- DVD Cover
- Directed by: Eduardo Sánchez
- Screenplay by: Jamie Nash
- Story by: Eduardo Sánchez Jamie Nash
- Produced by: Robin Cowie Gregg Hale
- Starring: Paul McCarthy-Boyington Brad William Henke Adam Kaufman Michael C. Williams Catherine Mangan James Gammon
- Cinematography: Steve Yedlin
- Edited by: Michael Cronin
- Music by: Tony Cora Exiquio Talavera
- Production company: Haxan Films
- Distributed by: Rogue Pictures
- Release date: December 19, 2006 (U.S.);
- Running time: 88 minutes
- Country: United States
- Language: English

= Altered (2006 film) =

Altered is a 2006 American science fiction horror film directed by Eduardo Sánchez and written by Jamie Nash. It was Sánchez's first solo effort as director, following his co-directing of The Blair Witch Project in 1999.

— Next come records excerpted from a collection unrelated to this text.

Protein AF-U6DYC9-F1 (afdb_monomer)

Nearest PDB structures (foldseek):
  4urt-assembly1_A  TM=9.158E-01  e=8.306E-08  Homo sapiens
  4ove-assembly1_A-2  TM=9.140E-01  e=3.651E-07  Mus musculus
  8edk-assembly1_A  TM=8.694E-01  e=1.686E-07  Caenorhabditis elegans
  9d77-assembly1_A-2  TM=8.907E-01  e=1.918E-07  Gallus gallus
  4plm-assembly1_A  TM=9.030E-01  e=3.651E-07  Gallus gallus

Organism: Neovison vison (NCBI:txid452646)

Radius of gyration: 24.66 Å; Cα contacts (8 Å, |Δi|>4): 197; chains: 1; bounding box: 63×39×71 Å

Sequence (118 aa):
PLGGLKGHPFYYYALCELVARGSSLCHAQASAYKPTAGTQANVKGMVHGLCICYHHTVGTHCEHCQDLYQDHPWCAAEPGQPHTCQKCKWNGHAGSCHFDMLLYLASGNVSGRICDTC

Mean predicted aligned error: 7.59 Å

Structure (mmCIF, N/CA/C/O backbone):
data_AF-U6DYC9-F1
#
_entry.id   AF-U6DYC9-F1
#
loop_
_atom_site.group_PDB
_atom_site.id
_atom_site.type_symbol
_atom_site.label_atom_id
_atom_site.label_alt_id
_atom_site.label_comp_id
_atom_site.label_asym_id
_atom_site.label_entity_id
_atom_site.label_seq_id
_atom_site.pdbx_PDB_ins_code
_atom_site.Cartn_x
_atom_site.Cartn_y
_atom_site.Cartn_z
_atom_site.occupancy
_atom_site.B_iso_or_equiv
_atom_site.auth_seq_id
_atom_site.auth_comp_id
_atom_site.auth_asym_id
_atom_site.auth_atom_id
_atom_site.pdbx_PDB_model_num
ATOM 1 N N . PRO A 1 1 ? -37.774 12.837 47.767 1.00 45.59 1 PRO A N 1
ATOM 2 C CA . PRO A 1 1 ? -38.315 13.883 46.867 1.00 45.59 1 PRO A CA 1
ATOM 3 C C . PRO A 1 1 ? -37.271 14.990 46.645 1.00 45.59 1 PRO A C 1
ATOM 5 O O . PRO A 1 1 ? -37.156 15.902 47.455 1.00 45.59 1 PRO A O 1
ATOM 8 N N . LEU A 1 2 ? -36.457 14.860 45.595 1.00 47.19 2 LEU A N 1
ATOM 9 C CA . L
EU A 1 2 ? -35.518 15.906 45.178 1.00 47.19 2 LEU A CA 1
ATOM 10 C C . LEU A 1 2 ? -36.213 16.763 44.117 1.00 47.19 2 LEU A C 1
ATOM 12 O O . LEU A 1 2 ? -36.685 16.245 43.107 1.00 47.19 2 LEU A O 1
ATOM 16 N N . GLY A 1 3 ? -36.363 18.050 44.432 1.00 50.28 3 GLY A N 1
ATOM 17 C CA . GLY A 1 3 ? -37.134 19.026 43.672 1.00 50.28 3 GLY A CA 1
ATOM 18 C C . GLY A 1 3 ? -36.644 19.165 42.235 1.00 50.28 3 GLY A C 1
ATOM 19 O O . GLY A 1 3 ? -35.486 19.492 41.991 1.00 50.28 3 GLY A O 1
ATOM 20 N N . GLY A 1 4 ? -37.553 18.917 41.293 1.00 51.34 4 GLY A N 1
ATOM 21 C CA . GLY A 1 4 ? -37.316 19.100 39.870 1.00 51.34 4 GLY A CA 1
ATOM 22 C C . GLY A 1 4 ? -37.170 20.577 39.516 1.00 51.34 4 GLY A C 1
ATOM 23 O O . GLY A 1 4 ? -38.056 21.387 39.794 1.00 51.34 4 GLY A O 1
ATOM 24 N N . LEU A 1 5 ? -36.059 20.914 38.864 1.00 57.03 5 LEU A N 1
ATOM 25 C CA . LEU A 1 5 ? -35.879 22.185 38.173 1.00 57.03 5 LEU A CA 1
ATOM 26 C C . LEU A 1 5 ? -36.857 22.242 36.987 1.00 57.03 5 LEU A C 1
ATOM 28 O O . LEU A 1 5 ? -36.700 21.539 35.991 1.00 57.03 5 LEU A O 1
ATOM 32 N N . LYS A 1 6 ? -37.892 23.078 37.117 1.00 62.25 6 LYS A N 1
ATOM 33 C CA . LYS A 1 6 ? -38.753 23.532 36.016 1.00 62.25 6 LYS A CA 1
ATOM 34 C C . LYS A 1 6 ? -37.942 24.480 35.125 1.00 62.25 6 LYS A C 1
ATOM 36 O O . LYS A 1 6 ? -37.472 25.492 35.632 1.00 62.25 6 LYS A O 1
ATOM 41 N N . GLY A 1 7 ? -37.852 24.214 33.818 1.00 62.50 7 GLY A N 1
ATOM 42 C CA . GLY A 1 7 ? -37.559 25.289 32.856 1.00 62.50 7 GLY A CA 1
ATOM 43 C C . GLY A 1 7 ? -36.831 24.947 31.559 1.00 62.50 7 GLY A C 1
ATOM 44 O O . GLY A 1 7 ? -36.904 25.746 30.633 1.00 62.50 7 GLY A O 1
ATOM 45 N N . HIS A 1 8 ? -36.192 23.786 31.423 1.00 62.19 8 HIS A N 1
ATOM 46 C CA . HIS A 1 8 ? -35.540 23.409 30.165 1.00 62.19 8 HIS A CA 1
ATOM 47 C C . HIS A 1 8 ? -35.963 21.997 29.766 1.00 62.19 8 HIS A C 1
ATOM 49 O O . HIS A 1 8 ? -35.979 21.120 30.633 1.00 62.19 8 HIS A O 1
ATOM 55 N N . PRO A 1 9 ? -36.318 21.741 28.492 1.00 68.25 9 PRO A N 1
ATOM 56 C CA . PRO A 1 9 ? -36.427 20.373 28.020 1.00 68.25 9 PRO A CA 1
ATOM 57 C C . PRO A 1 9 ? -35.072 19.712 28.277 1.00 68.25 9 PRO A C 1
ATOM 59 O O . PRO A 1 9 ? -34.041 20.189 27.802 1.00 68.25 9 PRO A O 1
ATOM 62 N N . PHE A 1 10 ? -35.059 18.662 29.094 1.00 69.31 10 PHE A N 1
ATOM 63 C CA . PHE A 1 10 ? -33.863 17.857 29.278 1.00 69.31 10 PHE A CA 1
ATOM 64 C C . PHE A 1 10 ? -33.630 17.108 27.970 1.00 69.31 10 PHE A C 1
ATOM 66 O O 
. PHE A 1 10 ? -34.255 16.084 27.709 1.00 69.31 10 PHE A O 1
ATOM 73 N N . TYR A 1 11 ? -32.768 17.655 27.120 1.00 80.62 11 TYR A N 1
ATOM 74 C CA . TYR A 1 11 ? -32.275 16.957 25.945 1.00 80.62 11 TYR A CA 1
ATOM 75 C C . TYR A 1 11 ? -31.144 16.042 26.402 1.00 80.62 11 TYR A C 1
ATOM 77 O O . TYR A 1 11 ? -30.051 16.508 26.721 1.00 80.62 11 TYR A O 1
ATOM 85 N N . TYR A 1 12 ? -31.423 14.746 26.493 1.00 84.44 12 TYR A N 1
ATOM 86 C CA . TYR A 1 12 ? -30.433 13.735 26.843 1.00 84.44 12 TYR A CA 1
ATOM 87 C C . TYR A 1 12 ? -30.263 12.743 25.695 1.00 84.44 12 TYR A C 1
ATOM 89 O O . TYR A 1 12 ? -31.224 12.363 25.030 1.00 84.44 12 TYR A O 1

The plot is an inversion of the standard alien abduction formula, as four men abduct an alien, planning to take revenge on the invading species. In its early stages, the film was titled Probed, and was intended as a comic homage to the work of Sam Raimi and Troma Entertainment.

==Plot==
Altered is the story of four men who seek revenge on aliens, who abducted them and murdered one of their friends many years ago. As is explained via dialogue throughout the film, fifteen years before the events shown in the film, a group of five friends living in a remote American town were captured and experimented on by aliens while on a hunting trip. Only four of the friends returned alive.

The main character (Wyatt) has since distanced himself from his childhood friends and is shown to have decided to live with the past, albeit in apparent constant paranoia. Two of the remaining three characters, however, have been obsessed by revenge and have persuaded the remaining character that this is the correct course of action to take. The story opens with the tracking and subsequent capture of a lone alien—the consequences of which Wyatt and the three friends soon become deeply involved in.

==Cast==
- Paul McCarthy-Boyington as Cody
- Brad William Henke as Duke
- Michael C. Williams as Otis
- Adam Kaufman as Wyatt
- Catherine Mangan as Hope
- James Gammon as Sheriff Tom Herderson
- Joe Unger as Mr. Towne

==Reception==
Critical reception for Altered was mixed; Cinema Crazed gave the film a positive review, praising the "good old fashioned special effects mixed with wicked gore", while Reel Film was more ambivalent, suggesting that the film was "a little too talky for its own good, [but] practically a horror masterpiece when compared to some of its straight-to-video brethren." Roger Moore at the Orlando Sentinel was underwhelmed, reflecting that "too many of the arguments are whispered, too many settings are missing the horrific atmosphere the movie requires," and to Scott Weinberg at DVD Talk the film was "kind of a mixed bag: half chintzy and raw, half interesting and semi-creepy."